Что же делать? Как избавиться от погрешностей в артикуляции? Ничем иным тут горю не поможешь, если не выработать внутренней установки на внимание к звукам и словам, нами произносимым. Т.е. говорить нужно так, чтобы вас слушатель не переспрашивал, чтобы каждое из ваших слов ложилось ему на сердце, занимало свое место. Помните, как иглы и как вбитые гвозди (Еккл. 12, 11) должны быть слова проповедующего. Повторяю, здесь имеет место определенный речевой вкус, потому что наша речь является своеобразной музыкой. Не случайно ведь литературоведы занимаются исследованием музыкальности пушкинского слога. Подсчитывают количество сонорных звуков или звуков «р» в том или ином стихотворении. Бурря мглою небо крроет.

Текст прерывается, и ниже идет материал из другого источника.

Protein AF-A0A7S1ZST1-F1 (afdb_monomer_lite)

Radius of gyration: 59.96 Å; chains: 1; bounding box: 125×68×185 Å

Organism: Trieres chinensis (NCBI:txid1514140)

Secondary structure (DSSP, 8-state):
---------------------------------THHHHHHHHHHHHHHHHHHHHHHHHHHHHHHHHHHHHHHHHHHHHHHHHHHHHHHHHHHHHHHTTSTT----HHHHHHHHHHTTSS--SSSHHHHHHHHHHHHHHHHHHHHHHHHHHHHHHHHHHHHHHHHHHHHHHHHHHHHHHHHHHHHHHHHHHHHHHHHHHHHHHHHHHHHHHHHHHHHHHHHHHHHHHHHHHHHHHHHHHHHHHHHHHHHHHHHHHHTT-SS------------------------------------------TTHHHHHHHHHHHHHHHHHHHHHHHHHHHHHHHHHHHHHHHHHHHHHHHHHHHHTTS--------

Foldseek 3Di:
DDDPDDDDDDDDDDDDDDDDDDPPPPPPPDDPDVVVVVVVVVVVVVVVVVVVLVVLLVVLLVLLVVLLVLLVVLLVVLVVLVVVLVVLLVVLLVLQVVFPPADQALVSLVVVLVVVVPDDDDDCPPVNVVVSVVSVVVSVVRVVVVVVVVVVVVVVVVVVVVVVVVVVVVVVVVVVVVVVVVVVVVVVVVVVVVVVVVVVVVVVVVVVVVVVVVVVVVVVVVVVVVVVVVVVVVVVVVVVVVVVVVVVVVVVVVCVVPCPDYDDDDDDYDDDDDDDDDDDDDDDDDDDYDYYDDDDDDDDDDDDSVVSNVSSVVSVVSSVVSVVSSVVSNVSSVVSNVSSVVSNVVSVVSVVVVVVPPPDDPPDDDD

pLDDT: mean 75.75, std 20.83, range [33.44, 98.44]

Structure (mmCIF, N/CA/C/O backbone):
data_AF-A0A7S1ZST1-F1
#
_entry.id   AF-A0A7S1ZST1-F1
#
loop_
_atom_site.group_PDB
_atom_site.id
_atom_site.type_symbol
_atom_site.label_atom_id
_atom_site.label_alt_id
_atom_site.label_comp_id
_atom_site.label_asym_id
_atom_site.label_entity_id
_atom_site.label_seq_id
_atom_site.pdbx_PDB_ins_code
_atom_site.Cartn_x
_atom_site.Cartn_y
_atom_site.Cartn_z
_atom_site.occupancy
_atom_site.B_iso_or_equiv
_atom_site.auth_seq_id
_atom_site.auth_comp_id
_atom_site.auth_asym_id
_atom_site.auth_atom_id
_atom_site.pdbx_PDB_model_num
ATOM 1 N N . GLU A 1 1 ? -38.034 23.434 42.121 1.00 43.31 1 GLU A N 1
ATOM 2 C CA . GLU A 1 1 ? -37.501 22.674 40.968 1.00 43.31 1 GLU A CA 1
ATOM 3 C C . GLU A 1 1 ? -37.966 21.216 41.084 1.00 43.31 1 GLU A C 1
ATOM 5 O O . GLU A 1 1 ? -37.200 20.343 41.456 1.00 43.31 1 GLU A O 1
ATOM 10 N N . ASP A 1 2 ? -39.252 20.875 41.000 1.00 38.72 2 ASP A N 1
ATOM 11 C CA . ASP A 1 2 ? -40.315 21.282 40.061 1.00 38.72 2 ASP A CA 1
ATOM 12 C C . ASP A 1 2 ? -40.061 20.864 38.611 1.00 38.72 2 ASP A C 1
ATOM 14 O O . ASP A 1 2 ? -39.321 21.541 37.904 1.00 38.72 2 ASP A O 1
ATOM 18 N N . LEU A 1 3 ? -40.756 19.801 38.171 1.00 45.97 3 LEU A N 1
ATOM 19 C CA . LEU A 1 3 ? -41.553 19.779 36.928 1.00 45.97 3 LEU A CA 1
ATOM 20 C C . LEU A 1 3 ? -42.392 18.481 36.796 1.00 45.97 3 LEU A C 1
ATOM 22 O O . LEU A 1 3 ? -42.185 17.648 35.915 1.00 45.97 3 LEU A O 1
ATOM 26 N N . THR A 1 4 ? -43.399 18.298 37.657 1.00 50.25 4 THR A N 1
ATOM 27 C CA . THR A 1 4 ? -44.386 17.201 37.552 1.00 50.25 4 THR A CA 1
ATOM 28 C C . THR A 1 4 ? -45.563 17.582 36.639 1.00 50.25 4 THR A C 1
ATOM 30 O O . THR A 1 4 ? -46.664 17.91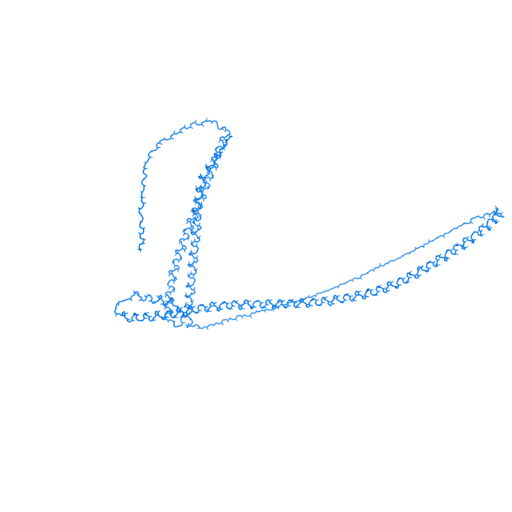1 37.078 1.00 50.25 4 THR A O 1
ATOM 33 N N . GLY A 1 5 ? -45.328 17.551 35.324 1.00 42.66 5 GLY A N 1
ATOM 34 C CA . GLY A 1 5 ? -46.284 17.992 34.298 1.00 42.66 5 GLY A CA 1
ATOM 35 C C . GLY A 1 5 ? -47.455 17.037 34.019 1.00 42.66 5 GLY A C 1
ATOM 36 O O . GLY A 1 5 ? -47.472 16.361 32.992 1.00 42.66 5 GLY A O 1
ATOM 37 N N . ALA A 1 6 ? -48.476 17.013 34.878 1.00 43.22 6 ALA A N 1
ATOM 38 C CA . ALA A 1 6 ? -49.736 16.321 34.585 1.00 43.22 6 ALA A CA 1
ATOM 39 C C . ALA A 1 6 ? -50.566 17.076 33.522 1.00 43.22 6 ALA A C 1
ATOM 41 O O . ALA A 1 6 ? -50.867 18.256 33.695 1.00 43.22 6 ALA A O 1
ATOM 42 N N . ASN A 1 7 ? -51.005 16.398 32.452 1.00 48.78 7 ASN A N 1
ATOM 43 C CA . ASN A 1 7 ? -51.873 16.991 31.425 1.00 48.78 7 ASN A CA 1
ATOM 44 C C . ASN A 1 7 ? -53.169 16.181 31.230 1.00 48.78 7 ASN A C 1
ATOM 46 O O . ASN A 1 7 ? -53.148 14.961 31.081 1.00 48.78 7 ASN A O 1
ATOM 50 N N . ARG A 1 8 ? -54.316 16.871 31.263 1.00 44.56 8 ARG A N 1
ATOM 51 C CA . ARG A 1 8 ? -55.666 16.300 31.420 1.00 44.56 8 ARG A CA 1
ATOM 52 C C . ARG A 1 8 ? -56.617 16.950 30.409 1.00 44.56 8 ARG A C 1
ATOM 54 O O . ARG A 1 8 ? -57.278 17.941 30.712 1.00 44.56 8 ARG A O 1
ATOM 61 N N . GLY A 1 9 ? -56.650 16.423 29.182 1.00 37.56 9 GLY A N 1
ATOM 62 C CA . GLY A 1 9 ? -57.152 17.150 28.008 1.00 37.56 9 GLY A CA 1
ATOM 63 C C . GLY A 1 9 ? -58.322 16.514 27.248 1.00 37.56 9 GLY A C 1
ATOM 64 O O . GLY A 1 9 ? -58.105 15.867 26.235 1.00 37.56 9 GLY A O 1
ATOM 65 N N . LYS A 1 10 ? -59.554 16.821 27.677 1.00 45.06 10 LYS A N 1
ATOM 66 C CA . LYS A 1 10 ? -60.777 16.924 26.841 1.00 45.06 10 LYS A CA 1
ATOM 67 C C . LYS A 1 10 ? -61.128 15.731 25.923 1.00 45.06 10 LYS A C 1
ATOM 69 O O . LYS A 1 10 ? -60.755 15.694 24.752 1.00 45.06 10 LYS A O 1
ATOM 74 N N . ARG A 1 11 ? -62.050 14.877 26.394 1.00 43.00 11 ARG A N 1
ATOM 75 C CA . ARG A 1 11 ? -63.045 14.266 25.488 1.00 43.00 11 ARG A CA 1
ATOM 76 C C . ARG A 1 11 ? -63.838 15.384 24.789 1.00 43.00 11 ARG A C 1
ATOM 78 O O . ARG A 1 11 ? -64.028 16.455 25.369 1.00 43.00 11 ARG A O 1
ATOM 85 N N . LYS A 1 12 ? -64.295 15.130 23.564 1.00 51.34 12 LYS A N 1
ATOM 86 C CA . LYS A 1 12 ? -65.276 15.956 22.852 1.00 51.34 12 LYS A CA 1
ATOM 87 C C . LYS A 1 12 ? -66.326 15.041 22.248 1.00 51.34 12 LYS A C 1
ATOM 89 O O . LYS A 1 12 ? -65.989 14.186 21.434 1.00 51.34 12 LYS A O 1
ATOM 94 N N . ASP A 1 13 ? -67.569 15.262 22.629 1.00 44.88 13 ASP A N 1
ATOM 95 C CA . ASP A 1 13 ? -68.710 14.529 22.109 1.00 44.88 13 ASP A CA 1
ATOM 96 C C . ASP A 1 13 ? -69.135 15.116 20.753 1.00 44.88 13 ASP A C 1
ATOM 98 O O . ASP A 1 13 ? -69.236 16.333 20.578 1.00 44.88 13 ASP A O 1
ATOM 102 N N . ALA A 1 14 ? -69.370 14.233 19.787 1.00 45.38 14 ALA A N 1
ATOM 103 C CA . ALA A 1 14 ? -70.037 14.513 18.521 1.00 45.38 14 ALA A CA 1
ATOM 104 C C . ALA A 1 14 ? -71.054 13.376 18.345 1.00 45.38 14 ALA A C 1
ATOM 106 O O . ALA A 1 14 ? -70.688 12.274 17.953 1.00 45.38 14 ALA A O 1
ATOM 107 N N . LYS A 1 15 ? -72.240 13.510 18.941 1.00 49.66 15 LYS A N 1
ATOM 108 C CA . LYS A 1 15 ? -73.382 14.277 18.418 1.00 49.66 15 LYS A CA 1
ATOM 109 C C . LYS A 1 15 ? -73.885 13.656 17.116 1.00 49.66 15 LYS A C 1
ATOM 111 O O . LYS A 1 15 ? -73.320 13.889 16.051 1.00 49.66 15 LYS A O 1
ATOM 116 N N . GLU A 1 16 ? -74.962 12.893 17.258 1.00 43.72 16 GLU A N 1
ATOM 117 C CA . GLU A 1 16 ? -75.735 12.317 16.163 1.00 43.72 16 GLU A CA 1
ATOM 118 C C . GLU A 1 16 ? -76.318 13.409 15.252 1.00 43.72 16 GLU A C 1
ATOM 120 O O . GLU A 1 16 ? -76.485 14.569 15.647 1.00 43.72 16 GLU A O 1
ATOM 125 N N . GLY A 1 17 ? -76.628 13.021 14.018 1.00 44.44 17 GLY A N 1
ATOM 126 C CA . GLY A 1 17 ? -77.233 13.893 13.022 1.00 44.44 17 GLY A CA 1
ATOM 127 C C . GLY A 1 17 ? -77.921 13.073 11.943 1.00 44.44 17 GLY A C 1
ATOM 128 O O . GLY A 1 17 ? -77.281 12.686 10.966 1.00 44.44 17 GLY A O 1
ATOM 129 N N . ASP A 1 18 ? -79.217 12.824 12.126 1.00 39.69 18 ASP A N 1
ATOM 130 C CA . ASP A 1 18 ? -80.086 12.308 11.068 1.00 39.69 18 ASP A CA 1
ATOM 131 C C . ASP A 1 18 ? -80.079 13.261 9.862 1.00 39.69 18 ASP A C 1
ATOM 133 O O . ASP A 1 18 ? -80.098 14.485 10.019 1.00 39.69 18 ASP A O 1
ATOM 137 N N . GLY A 1 19 ? -80.002 12.694 8.653 1.00 39.97 19 GLY A N 1
ATOM 138 C CA . GLY A 1 19 ? -79.453 13.404 7.488 1.00 39.97 19 GLY A CA 1
ATOM 139 C C . GLY A 1 19 ? -80.118 13.142 6.134 1.00 39.97 19 GLY A C 1
ATOM 140 O O . GLY A 1 19 ? -79.483 13.400 5.120 1.00 39.97 19 GLY A O 1
ATOM 141 N N . GLN A 1 20 ? -81.376 12.690 6.139 1.00 41.91 20 GLN A N 1
ATOM 142 C CA . GLN A 1 20 ? -82.325 12.653 5.009 1.00 41.91 20 GLN A CA 1
ATOM 143 C C . GLN A 1 20 ? -82.024 11.783 3.771 1.00 41.91 20 GLN A C 1
ATOM 145 O O . GLN A 1 20 ? -80.910 11.641 3.273 1.00 41.91 20 GLN A O 1
ATOM 150 N N . ASP A 1 21 ? -83.122 11.263 3.224 1.00 39.03 21 ASP A N 1
ATOM 151 C CA . ASP A 1 21 ? -83.225 10.585 1.939 1.00 39.03 21 ASP A CA 1
ATOM 152 C C . ASP A 1 21 ? -82.736 11.433 0.755 1.00 39.03 21 ASP A C 1
ATOM 154 O O . ASP A 1 21 ? -83.038 12.620 0.629 1.00 39.03 21 ASP A O 1
ATOM 158 N N . GLY A 1 22 ? -82.046 10.774 -0.178 1.00 42.03 22 GLY A N 1
ATOM 159 C CA . GLY A 1 22 ? -81.493 11.380 -1.391 1.00 42.03 22 GLY A CA 1
ATOM 160 C C . GLY A 1 22 ? -81.720 10.526 -2.637 1.00 42.03 22 GLY A C 1
ATOM 161 O O . GLY A 1 22 ? -80.785 10.291 -3.399 1.00 42.03 22 GLY A O 1
ATOM 162 N N . THR A 1 23 ? -82.942 10.027 -2.853 1.00 42.78 23 THR A N 1
ATOM 163 C CA . THR A 1 23 ? -83.334 9.178 -4.000 1.00 42.78 23 THR A CA 1
ATOM 164 C C . THR A 1 23 ? -83.430 9.961 -5.323 1.00 42.78 23 THR A C 1
ATOM 166 O O . THR A 1 23 ? -84.454 9.983 -6.010 1.00 42.78 23 THR A O 1
ATOM 169 N N . GLY A 1 24 ? -82.320 10.597 -5.710 1.00 43.12 24 GLY A N 1
ATOM 170 C CA . GLY A 1 24 ? -82.148 11.374 -6.937 1.00 43.12 24 GLY A CA 1
ATOM 171 C C . GLY A 1 24 ? -82.211 10.513 -8.199 1.00 43.12 24 GLY A C 1
ATOM 172 O O . GLY A 1 24 ? -81.188 10.160 -8.781 1.00 43.12 24 GLY A O 1
ATOM 173 N N . SER A 1 25 ? -83.427 10.194 -8.642 1.00 43.47 25 SER A N 1
ATOM 174 C CA . SER A 1 25 ? -83.725 9.394 -9.837 1.00 43.47 25 SER A CA 1
ATOM 175 C C . SER A 1 25 ? -83.479 10.163 -11.148 1.00 43.47 25 SER A C 1
ATOM 177 O O . SER A 1 25 ? -84.381 10.408 -11.950 1.00 43.47 25 SER A O 1
ATOM 179 N N . GLY A 1 26 ? -82.218 10.529 -11.391 1.00 42.69 26 GLY A N 1
ATOM 180 C CA . GLY A 1 26 ? -81.764 11.224 -12.595 1.00 42.69 26 GLY A CA 1
ATOM 181 C C . GLY A 1 26 ? -81.908 10.381 -13.866 1.00 42.69 26 GLY A C 1
ATOM 182 O O . GLY A 1 26 ? -80.952 9.749 -14.310 1.00 42.69 26 GLY A O 1
ATOM 183 N N . ARG A 1 27 ? -83.094 10.396 -14.491 1.00 41.91 27 ARG A N 1
ATOM 184 C CA . ARG A 1 27 ? -83.341 9.828 -15.832 1.00 41.91 27 ARG A CA 1
ATOM 185 C C . ARG A 1 27 ? -82.629 10.642 -16.923 1.00 41.91 27 ARG A C 1
ATOM 187 O O . ARG A 1 27 ? -83.257 11.343 -17.708 1.00 41.91 27 ARG A O 1
ATOM 194 N N . GLY A 1 28 ? -81.311 10.500 -16.997 1.00 42.50 28 GLY A N 1
ATOM 195 C CA . GLY A 1 28 ? -80.444 11.113 -18.001 1.00 42.50 28 GLY A CA 1
ATOM 196 C C . GLY A 1 28 ? -80.182 10.228 -19.221 1.00 42.50 28 GLY A C 1
ATOM 197 O O . GLY A 1 28 ? -79.026 10.033 -19.572 1.00 42.50 28 GLY A O 1
ATOM 198 N N . ARG A 1 29 ? -81.217 9.706 -19.902 1.00 42.25 29 ARG A N 1
ATOM 199 C CA . ARG A 1 29 ? -81.051 9.159 -21.271 1.00 42.25 29 ARG A CA 1
ATOM 200 C C . ARG A 1 29 ? -80.952 10.302 -22.296 1.00 42.25 29 ARG A C 1
ATOM 202 O O . ARG A 1 29 ? -81.757 10.394 -23.219 1.00 42.25 29 ARG A O 1
ATOM 209 N N . GLY A 1 30 ? -79.963 11.174 -22.112 1.00 41.06 30 GLY A N 1
ATOM 210 C CA . GLY A 1 30 ? -79.386 11.909 -23.234 1.00 41.06 30 GLY A CA 1
ATOM 211 C C . GLY A 1 30 ? -78.608 10.937 -24.123 1.00 41.06 30 GLY A C 1
ATOM 212 O O . GLY A 1 30 ? -78.248 9.841 -23.683 1.00 41.06 30 GLY A O 1
ATOM 213 N N . GLY A 1 31 ? -78.356 11.313 -25.374 1.00 44.44 31 GLY A N 1
ATOM 214 C CA . GLY A 1 31 ? -77.369 10.595 -26.173 1.00 44.44 31 GLY A CA 1
ATOM 215 C C . GLY A 1 31 ? -75.990 10.761 -25.537 1.00 44.44 31 GLY A C 1
ATOM 216 O O . GLY A 1 31 ? -75.623 11.874 -25.165 1.00 44.44 31 GLY A O 1
ATOM 217 N N . MET A 1 32 ? -75.215 9.679 -25.431 1.00 43.50 32 MET A N 1
ATOM 218 C CA . MET A 1 32 ? -73.769 9.801 -25.233 1.00 43.50 32 MET A CA 1
ATOM 219 C C . MET A 1 32 ? -73.146 10.242 -26.559 1.00 43.50 32 MET A C 1
ATOM 221 O O . MET A 1 32 ? -72.531 9.445 -27.273 1.00 43.50 32 MET A O 1
ATOM 225 N N . ASP A 1 33 ? -73.340 11.520 -26.892 1.00 53.47 33 ASP A N 1
ATOM 226 C CA . ASP A 1 33 ? -72.549 12.209 -27.906 1.00 53.47 33 ASP A CA 1
ATOM 227 C C . ASP A 1 33 ? -71.062 11.992 -27.586 1.00 53.47 33 ASP A C 1
ATOM 229 O O . ASP A 1 33 ? -70.678 11.891 -26.418 1.00 53.47 33 ASP A O 1
ATOM 233 N N . GLY A 1 34 ? -70.209 11.900 -28.612 1.00 53.34 34 GLY A N 1
ATOM 234 C CA . GLY A 1 34 ? -68.855 11.328 -28.495 1.00 53.34 34 GLY A CA 1
ATOM 235 C C . GLY A 1 34 ? -67.921 11.944 -27.436 1.00 53.34 34 GLY A C 1
ATOM 236 O O . GLY A 1 34 ? -66.912 11.334 -27.093 1.00 53.34 34 GLY A O 1
ATOM 237 N N . ALA A 1 35 ? -68.263 13.110 -26.884 1.00 55.88 35 ALA A N 1
ATOM 238 C CA . ALA A 1 35 ? -67.588 13.716 -25.741 1.00 55.88 35 ALA A CA 1
ATOM 239 C C . ALA A 1 35 ? -67.730 12.910 -24.428 1.00 55.88 35 ALA A C 1
ATOM 241 O O . ALA A 1 35 ? -66.786 12.871 -23.637 1.00 55.88 35 ALA A O 1
ATOM 242 N N . ASP A 1 36 ? -68.868 12.252 -24.177 1.00 63.00 36 ASP A N 1
ATOM 243 C CA . ASP A 1 36 ? -69.152 11.671 -22.853 1.00 63.00 36 ASP A CA 1
ATOM 244 C C . ASP A 1 36 ? -68.426 10.337 -22.601 1.00 63.00 36 ASP A C 1
ATOM 246 O O . ASP A 1 36 ? -68.051 10.019 -21.474 1.00 63.00 36 ASP A O 1
ATOM 250 N N . TRP A 1 37 ? -68.077 9.603 -23.662 1.00 69.38 37 TRP A N 1
ATOM 251 C CA . TRP A 1 37 ? -67.134 8.483 -23.553 1.00 69.38 37 TRP A CA 1
ATOM 252 C C . TRP A 1 37 ? -65.757 8.937 -23.051 1.00 69.38 37 TRP A C 1
ATOM 254 O O . TRP A 1 37 ? -65.116 8.213 -22.291 1.00 69.38 37 TRP A O 1
ATOM 264 N N . GLY A 1 38 ? -65.327 10.157 -23.396 1.00 70.56 38 GLY A N 1
ATOM 265 C CA . GLY A 1 38 ? -64.136 10.776 -22.814 1.00 70.56 38 GLY A CA 1
ATOM 266 C C . GLY A 1 38 ? -64.284 11.004 -21.307 1.00 70.56 38 GLY A C 1
ATOM 267 O O . GLY A 1 38 ? -63.383 10.653 -20.546 1.00 70.56 38 GLY A O 1
ATOM 268 N N . SER A 1 39 ? -65.444 11.500 -20.861 1.00 74.50 39 SER A N 1
ATOM 269 C CA . SER A 1 39 ? -65.755 11.708 -19.437 1.00 74.50 39 SER A CA 1
ATOM 270 C C . SER A 1 39 ? -65.713 10.388 -18.648 1.00 74.50 39 SER A C 1
ATOM 272 O O . SER A 1 39 ? -65.050 10.296 -17.608 1.00 74.50 39 SER A O 1
ATOM 274 N N . ALA A 1 40 ? -66.327 9.333 -19.193 1.00 76.44 40 ALA A N 1
ATOM 275 C CA . ALA A 1 40 ? -66.363 8.003 -18.595 1.00 76.44 40 ALA A CA 1
ATOM 276 C C . ALA A 1 40 ? -64.973 7.345 -18.540 1.00 76.44 40 ALA A C 1
ATOM 278 O O . ALA A 1 40 ? -64.588 6.810 -17.497 1.00 76.44 40 ALA A O 1
ATOM 279 N N . ILE A 1 41 ? -64.186 7.430 -19.620 1.00 76.94 41 ILE A N 1
ATOM 280 C CA . ILE A 1 41 ? -62.816 6.897 -19.675 1.00 76.94 41 ILE A CA 1
ATOM 281 C C . ILE A 1 41 ? -61.899 7.659 -18.712 1.00 76.94 41 ILE A C 1
ATOM 283 O O . ILE A 1 41 ? -61.162 7.032 -17.952 1.00 76.94 41 ILE A O 1
ATOM 287 N N . GLU A 1 42 ? -61.968 8.992 -18.658 1.00 77.44 42 GLU A N 1
ATOM 288 C CA . GLU A 1 42 ? -61.209 9.765 -17.670 1.00 77.44 42 GLU A CA 1
ATOM 289 C C . GLU A 1 42 ? -61.610 9.436 -16.227 1.00 77.44 42 GLU A C 1
ATOM 291 O O . GLU A 1 42 ? -60.753 9.450 -15.340 1.00 77.44 42 GLU A O 1
ATOM 296 N N . SER A 1 43 ? -62.892 9.167 -15.973 1.00 78.31 43 SER A N 1
ATOM 297 C CA . SER A 1 43 ? -63.388 8.756 -14.657 1.00 78.31 43 SER A CA 1
ATOM 298 C C . SER A 1 43 ? -62.839 7.379 -14.273 1.00 78.31 43 SER A C 1
ATOM 300 O O . SER A 1 43 ? -62.265 7.226 -13.193 1.00 78.31 43 SER A O 1
ATOM 302 N N . ALA A 1 44 ? -62.888 6.406 -15.189 1.00 79.44 44 ALA A N 1
ATOM 303 C CA . ALA A 1 44 ? -62.323 5.071 -15.000 1.00 79.44 44 ALA A CA 1
ATOM 304 C C . ALA A 1 44 ? -60.795 5.102 -14.799 1.00 79.44 44 ALA A C 1
ATOM 306 O O . ALA A 1 44 ? -60.281 4.454 -13.889 1.00 79.44 44 ALA A O 1
ATOM 307 N N . VAL A 1 45 ? -60.060 5.911 -15.571 1.00 78.50 45 VAL A N 1
ATOM 308 C CA . VAL A 1 45 ? -58.607 6.101 -15.403 1.00 78.50 45 VAL A CA 1
ATOM 309 C C . VAL A 1 45 ? -58.283 6.786 -14.070 1.00 78.50 45 VAL A C 1
ATOM 311 O O . VAL A 1 45 ? -57.319 6.404 -13.403 1.00 78.50 45 VAL A O 1
ATOM 314 N N . ARG A 1 46 ? -59.087 7.762 -13.626 1.00 79.75 46 ARG A N 1
ATOM 315 C CA . ARG A 1 46 ? -58.941 8.386 -12.298 1.00 79.75 46 ARG A CA 1
ATOM 316 C C . ARG A 1 46 ? -59.249 7.404 -11.163 1.00 79.75 46 ARG A C 1
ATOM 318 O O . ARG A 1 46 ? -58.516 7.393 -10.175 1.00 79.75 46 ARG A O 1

Наша речь действительно, подобно музыке, может приносить эстетическое наслаждение, т.е. совершенно бескорыстную радость слушателю. Но в каком только случае? Если она будет полноцветной, полнокровной, живой, одухотворенной тем усилием любви, о котором мы говорили; и, стало быть, будет напоминать собою мир в его бесконечном разнообразии цветов, сочетаний, запахов, форм, очертаний и всего прочего. Не случайно поэтому говорят о художестве слова. Слово живописует. И, как у художника немаловажными являются, помимо композиции, формы, очертания, штриха, еще тона и полутона, оттенки бесконечно богатой палитры, так и в нашем случае звуки, вступая во взаимодействие между собою в слове, и сами слова образуют такое полотно. Если об этом размышлять, то много интересного открывается.

Между прочим, по тому, как человек соединяет слова, глотает слоги и вообще по его артикуляции очень много можно сказать о его воспитании. Более всего можно сказать о стиле жизни: как вы живете, чем дышите. Слово чрезвычайно многозначно, и все недостатки слова свидетельствуют о человеке. Можно сказать, каковы ваши интересы, какой вы культуры человек: современной культуры, светской культуры, молодежной культуры. В какой степени в вас православие пустило корни, насколько вы сопряжены с православной культурой, насколько вы стали или не стали обладателями ее духовных сокровищ. Все это обнаруживает манера речи и, прежде всего, артикуляция.